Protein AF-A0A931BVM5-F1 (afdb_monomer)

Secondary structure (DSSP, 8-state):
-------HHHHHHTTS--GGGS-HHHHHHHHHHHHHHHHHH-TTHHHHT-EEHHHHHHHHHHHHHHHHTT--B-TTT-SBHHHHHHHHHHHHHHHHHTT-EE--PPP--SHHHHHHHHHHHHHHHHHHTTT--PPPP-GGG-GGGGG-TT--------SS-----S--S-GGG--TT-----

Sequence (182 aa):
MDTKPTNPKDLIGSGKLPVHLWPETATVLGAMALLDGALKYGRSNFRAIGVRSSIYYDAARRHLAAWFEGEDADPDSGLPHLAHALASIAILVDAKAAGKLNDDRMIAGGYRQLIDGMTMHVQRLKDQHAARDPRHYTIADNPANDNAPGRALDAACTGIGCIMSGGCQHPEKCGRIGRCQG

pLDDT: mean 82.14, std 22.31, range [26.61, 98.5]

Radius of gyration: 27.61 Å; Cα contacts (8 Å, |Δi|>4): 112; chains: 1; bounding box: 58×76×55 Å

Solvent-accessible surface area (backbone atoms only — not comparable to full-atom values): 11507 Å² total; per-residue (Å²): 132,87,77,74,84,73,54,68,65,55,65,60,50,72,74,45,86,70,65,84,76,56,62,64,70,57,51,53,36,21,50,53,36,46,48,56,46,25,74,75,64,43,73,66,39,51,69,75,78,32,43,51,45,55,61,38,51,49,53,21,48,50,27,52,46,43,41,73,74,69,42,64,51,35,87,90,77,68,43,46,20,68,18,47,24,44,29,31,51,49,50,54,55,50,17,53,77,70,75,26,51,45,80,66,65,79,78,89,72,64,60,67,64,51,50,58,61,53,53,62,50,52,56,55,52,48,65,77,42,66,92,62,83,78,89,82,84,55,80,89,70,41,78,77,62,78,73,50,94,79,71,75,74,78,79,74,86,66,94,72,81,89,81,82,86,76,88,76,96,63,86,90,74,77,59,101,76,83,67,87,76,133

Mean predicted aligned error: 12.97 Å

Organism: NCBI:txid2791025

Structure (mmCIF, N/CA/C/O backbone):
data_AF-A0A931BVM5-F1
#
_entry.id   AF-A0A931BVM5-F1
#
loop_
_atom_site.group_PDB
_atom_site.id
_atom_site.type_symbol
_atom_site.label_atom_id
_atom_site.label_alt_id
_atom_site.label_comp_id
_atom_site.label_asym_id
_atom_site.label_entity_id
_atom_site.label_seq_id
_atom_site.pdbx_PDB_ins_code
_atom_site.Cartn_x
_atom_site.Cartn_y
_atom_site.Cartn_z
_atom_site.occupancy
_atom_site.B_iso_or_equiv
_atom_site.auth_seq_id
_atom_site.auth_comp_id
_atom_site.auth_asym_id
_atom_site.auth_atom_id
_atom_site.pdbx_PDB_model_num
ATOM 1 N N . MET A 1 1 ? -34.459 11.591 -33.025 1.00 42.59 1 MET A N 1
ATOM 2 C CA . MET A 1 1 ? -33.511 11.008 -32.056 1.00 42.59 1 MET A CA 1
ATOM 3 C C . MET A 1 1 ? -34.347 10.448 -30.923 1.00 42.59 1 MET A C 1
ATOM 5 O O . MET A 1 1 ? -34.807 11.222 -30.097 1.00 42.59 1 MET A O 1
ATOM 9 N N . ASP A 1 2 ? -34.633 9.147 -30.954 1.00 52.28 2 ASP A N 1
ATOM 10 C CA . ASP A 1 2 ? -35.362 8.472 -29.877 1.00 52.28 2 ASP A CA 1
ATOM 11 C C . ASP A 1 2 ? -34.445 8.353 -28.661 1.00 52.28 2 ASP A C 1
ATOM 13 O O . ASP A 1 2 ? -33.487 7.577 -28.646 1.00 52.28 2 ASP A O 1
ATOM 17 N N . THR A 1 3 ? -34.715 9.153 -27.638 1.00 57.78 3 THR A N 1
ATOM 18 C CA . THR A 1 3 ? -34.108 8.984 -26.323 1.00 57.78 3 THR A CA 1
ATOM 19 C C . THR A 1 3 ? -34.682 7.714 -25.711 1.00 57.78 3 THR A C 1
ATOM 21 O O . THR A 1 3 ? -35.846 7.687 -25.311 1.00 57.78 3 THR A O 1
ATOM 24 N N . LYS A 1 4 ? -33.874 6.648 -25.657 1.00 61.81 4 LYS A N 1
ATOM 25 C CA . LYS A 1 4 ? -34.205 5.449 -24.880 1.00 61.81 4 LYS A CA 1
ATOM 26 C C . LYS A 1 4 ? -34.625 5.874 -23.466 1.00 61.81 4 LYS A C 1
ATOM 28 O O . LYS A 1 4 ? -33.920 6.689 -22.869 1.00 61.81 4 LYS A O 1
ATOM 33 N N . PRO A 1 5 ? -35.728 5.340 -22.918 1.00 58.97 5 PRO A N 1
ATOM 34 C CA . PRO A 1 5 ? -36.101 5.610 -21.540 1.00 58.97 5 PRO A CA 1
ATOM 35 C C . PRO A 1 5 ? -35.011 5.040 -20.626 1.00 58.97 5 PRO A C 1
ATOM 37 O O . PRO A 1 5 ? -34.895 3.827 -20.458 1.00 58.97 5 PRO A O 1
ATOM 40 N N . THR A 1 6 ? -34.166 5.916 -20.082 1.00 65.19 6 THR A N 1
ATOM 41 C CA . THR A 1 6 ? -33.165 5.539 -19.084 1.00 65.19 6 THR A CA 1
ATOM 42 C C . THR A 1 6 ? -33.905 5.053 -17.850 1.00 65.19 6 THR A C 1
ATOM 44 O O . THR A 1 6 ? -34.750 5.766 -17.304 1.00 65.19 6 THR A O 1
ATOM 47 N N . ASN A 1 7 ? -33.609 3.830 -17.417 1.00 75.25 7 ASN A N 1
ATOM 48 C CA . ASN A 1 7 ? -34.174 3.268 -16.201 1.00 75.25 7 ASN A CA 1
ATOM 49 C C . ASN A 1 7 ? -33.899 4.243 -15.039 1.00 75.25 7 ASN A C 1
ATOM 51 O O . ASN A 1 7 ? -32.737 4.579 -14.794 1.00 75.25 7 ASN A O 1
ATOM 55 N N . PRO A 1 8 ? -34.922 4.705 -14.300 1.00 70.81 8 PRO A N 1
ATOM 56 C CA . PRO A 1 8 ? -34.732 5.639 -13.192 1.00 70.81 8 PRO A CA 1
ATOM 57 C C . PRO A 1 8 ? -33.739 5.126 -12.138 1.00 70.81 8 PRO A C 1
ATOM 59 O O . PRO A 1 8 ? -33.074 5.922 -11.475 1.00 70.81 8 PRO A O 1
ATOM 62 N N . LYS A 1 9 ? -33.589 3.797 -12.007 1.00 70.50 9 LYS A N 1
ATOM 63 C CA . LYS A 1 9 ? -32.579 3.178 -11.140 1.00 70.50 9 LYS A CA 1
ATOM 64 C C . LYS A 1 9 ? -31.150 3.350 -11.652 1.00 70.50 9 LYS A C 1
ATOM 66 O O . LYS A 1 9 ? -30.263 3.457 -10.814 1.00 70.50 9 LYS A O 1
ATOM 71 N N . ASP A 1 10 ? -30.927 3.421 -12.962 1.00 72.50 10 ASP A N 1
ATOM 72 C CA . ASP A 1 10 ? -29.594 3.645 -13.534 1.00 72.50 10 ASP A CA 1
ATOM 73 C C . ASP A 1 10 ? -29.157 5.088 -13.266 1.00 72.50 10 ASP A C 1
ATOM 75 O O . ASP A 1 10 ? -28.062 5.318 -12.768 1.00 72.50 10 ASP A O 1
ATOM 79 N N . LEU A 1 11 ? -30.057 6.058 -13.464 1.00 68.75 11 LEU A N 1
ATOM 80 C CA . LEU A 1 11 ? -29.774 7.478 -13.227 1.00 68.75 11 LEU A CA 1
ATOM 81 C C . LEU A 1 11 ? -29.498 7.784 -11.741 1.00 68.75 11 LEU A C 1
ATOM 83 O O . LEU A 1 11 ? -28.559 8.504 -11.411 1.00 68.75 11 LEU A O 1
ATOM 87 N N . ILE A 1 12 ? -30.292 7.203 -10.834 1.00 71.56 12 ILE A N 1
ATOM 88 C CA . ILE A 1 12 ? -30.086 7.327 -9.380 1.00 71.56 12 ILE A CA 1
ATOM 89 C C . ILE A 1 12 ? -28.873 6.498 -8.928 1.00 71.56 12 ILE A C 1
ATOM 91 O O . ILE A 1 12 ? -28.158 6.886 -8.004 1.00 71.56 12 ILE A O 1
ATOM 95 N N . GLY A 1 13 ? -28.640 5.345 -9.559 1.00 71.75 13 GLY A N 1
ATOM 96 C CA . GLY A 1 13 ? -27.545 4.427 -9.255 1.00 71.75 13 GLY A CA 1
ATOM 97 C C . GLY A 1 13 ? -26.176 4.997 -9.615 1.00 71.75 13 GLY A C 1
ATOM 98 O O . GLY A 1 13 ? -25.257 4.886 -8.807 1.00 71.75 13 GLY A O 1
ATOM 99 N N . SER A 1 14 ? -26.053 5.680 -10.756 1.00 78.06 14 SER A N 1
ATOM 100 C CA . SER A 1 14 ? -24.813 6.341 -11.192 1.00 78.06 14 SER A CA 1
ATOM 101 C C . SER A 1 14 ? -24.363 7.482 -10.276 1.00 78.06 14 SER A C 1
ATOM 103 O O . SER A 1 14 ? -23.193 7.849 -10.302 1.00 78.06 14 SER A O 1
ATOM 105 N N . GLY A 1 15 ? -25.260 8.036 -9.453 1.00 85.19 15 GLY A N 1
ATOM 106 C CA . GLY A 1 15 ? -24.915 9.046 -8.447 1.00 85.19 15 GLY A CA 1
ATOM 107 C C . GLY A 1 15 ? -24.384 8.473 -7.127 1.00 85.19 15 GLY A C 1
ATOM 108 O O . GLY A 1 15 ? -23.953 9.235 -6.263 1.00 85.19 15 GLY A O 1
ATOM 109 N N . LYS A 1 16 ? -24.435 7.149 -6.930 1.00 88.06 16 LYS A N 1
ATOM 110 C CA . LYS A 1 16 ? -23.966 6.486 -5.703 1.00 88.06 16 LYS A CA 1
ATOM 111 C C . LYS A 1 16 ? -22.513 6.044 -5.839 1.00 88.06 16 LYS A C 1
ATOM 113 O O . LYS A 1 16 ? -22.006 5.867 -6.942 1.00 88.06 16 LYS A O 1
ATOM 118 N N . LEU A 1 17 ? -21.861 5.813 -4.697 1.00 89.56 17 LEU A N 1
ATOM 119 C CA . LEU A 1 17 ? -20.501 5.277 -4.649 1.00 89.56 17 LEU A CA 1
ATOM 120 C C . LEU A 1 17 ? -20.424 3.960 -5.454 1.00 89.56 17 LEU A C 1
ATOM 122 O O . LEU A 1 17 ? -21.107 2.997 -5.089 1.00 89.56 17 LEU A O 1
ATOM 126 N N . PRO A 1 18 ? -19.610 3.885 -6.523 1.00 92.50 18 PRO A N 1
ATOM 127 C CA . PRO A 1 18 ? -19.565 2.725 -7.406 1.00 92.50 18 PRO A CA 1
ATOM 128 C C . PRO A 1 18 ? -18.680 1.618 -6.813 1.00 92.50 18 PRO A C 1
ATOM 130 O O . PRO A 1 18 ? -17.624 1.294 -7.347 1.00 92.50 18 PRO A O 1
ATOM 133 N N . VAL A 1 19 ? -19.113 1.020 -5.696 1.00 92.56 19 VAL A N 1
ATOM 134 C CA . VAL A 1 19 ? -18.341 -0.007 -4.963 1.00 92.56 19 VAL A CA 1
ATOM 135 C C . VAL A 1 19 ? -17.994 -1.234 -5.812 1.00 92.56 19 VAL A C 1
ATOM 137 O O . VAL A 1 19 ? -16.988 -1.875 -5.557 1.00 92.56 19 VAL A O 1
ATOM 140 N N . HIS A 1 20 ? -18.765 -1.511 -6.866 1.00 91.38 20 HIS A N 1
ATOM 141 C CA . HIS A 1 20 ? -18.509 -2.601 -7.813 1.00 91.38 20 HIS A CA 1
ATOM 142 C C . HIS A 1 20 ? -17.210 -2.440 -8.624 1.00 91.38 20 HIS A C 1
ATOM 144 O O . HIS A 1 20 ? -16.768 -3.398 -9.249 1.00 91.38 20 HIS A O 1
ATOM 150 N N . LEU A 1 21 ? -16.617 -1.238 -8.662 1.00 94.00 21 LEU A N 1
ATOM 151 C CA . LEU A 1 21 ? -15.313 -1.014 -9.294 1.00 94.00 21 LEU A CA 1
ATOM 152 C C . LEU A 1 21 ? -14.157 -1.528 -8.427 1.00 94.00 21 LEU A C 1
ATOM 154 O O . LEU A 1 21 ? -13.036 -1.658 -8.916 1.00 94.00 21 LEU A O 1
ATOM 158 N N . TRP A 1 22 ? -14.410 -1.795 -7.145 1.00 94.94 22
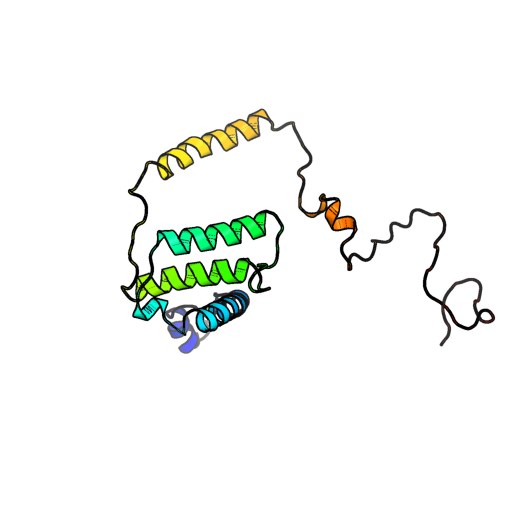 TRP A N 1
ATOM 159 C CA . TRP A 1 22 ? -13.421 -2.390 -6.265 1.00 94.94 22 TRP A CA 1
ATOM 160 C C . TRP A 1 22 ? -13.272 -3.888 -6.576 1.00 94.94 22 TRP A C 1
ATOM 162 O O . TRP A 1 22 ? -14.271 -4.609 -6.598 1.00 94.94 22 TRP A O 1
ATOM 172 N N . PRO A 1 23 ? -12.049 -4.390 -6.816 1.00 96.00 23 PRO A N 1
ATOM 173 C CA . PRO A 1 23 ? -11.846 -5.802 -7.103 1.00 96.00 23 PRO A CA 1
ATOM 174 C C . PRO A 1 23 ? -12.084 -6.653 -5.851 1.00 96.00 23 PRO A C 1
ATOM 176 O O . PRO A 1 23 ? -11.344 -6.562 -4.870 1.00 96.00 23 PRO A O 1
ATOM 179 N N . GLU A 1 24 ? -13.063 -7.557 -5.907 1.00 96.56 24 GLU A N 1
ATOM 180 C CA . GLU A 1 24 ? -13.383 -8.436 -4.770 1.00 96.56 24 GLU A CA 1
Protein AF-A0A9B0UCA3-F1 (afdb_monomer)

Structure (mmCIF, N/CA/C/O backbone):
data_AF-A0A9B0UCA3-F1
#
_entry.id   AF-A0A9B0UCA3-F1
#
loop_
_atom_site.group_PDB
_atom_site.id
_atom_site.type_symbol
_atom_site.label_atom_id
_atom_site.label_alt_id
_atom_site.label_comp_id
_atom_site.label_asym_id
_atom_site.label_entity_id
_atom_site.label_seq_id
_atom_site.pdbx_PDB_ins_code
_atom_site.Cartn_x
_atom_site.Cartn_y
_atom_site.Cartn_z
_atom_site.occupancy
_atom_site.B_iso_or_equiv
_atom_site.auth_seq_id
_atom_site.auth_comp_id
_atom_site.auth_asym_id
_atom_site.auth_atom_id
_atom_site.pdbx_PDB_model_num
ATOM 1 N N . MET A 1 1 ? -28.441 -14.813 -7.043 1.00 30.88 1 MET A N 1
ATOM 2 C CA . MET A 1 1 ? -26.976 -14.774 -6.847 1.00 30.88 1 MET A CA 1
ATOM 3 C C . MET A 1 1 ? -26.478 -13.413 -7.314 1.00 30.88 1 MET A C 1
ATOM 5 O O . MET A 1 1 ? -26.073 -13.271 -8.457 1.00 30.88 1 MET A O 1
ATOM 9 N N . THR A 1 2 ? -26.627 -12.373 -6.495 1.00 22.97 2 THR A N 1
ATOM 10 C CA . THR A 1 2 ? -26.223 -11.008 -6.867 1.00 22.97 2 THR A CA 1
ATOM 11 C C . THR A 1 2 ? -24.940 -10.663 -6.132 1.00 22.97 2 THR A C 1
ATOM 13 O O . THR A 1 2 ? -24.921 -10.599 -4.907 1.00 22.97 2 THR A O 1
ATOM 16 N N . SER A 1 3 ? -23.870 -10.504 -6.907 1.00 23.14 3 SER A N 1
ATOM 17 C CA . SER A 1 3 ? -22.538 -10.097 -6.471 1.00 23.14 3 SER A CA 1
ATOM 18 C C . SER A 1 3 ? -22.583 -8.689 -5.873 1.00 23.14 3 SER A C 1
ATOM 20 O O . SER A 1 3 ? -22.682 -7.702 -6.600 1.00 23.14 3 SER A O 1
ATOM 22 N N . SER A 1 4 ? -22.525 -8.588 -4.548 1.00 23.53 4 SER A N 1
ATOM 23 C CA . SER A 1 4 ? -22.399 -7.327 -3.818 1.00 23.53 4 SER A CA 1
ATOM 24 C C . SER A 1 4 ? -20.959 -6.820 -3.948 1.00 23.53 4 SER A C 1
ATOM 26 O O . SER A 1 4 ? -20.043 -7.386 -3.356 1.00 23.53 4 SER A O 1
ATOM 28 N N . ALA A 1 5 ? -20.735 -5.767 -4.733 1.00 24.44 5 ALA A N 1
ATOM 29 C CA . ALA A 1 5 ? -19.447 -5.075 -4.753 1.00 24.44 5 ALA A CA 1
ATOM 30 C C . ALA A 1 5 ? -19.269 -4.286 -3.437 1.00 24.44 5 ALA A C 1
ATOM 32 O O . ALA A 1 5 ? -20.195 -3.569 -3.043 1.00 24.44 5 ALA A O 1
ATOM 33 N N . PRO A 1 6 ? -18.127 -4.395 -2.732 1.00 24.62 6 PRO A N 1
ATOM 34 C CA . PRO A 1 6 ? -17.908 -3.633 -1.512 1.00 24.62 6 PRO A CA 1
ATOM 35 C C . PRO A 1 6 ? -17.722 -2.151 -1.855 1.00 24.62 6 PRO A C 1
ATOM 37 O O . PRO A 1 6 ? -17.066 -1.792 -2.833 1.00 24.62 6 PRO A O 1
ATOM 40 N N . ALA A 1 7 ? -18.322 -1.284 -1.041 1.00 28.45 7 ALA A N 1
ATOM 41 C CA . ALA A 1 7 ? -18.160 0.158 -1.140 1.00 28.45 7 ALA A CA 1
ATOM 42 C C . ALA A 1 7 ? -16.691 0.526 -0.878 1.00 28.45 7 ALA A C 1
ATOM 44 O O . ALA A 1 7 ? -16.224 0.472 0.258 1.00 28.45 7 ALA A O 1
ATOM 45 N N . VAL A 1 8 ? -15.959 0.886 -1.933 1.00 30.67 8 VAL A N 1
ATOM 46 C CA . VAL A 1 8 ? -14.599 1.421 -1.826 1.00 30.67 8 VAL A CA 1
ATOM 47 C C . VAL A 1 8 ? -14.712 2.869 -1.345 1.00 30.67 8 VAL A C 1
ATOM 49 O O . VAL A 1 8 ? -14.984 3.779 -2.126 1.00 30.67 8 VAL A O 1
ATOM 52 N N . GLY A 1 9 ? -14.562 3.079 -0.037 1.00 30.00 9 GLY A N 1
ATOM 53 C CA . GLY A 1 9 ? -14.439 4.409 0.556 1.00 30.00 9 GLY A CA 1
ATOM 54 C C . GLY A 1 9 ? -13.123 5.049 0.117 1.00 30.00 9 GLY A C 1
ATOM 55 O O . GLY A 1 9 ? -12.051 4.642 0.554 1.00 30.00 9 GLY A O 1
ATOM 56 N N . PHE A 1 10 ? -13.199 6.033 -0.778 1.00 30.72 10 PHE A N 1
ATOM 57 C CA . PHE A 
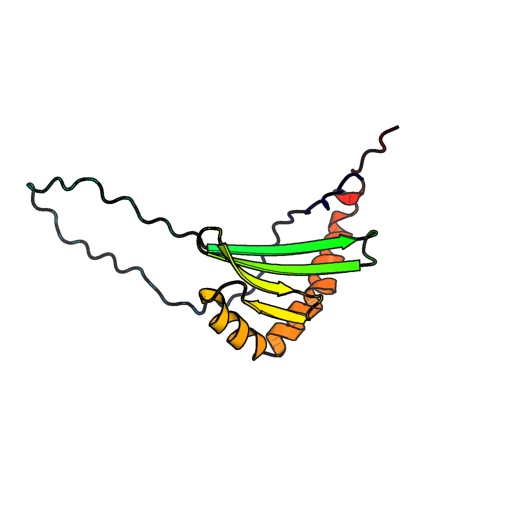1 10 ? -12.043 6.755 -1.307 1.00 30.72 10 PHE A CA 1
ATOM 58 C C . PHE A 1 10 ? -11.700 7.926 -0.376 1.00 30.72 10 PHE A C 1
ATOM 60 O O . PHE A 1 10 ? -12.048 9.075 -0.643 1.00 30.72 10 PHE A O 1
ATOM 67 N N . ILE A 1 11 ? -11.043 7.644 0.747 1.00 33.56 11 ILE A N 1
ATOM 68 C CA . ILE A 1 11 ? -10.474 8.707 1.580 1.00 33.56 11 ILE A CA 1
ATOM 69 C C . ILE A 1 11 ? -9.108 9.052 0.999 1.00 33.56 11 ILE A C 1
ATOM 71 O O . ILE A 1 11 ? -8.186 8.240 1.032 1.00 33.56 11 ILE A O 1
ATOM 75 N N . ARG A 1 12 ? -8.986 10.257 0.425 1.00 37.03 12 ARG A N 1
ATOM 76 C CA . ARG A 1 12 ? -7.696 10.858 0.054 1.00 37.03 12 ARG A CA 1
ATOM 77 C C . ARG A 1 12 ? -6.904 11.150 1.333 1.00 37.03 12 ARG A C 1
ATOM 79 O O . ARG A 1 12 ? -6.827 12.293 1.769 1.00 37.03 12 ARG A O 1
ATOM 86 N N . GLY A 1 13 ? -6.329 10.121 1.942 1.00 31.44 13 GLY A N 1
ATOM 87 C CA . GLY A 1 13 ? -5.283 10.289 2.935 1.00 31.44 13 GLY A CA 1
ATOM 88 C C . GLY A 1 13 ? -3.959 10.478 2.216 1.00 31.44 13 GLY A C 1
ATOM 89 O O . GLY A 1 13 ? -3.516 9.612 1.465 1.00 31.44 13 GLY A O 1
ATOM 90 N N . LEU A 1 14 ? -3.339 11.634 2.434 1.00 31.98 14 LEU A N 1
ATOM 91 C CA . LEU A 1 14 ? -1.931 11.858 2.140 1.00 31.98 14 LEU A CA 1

## EXERCISE INSTRUCTIONS
Take the line above containing "ATOM 57 C C .", the line containing "ATOM 62 N N", and all lines in between, and copy them exactly without anything else.

## OUTPUT FOR THIS TASK
ATOM 57 C C . PRO A 1 8 ? -33.739 5.126 -12.138 1.00 70.81 8 PRO A C 1
ATOM 59 O O . PRO A 1 8 ? -33.074 5.922 -11.475 1.00 70.81 8 PRO A O 1
ATOM 62 N N . LYS A 1 9 ? -33.589 3.797 -12.007 1.00 70.50 9 LYS A N 1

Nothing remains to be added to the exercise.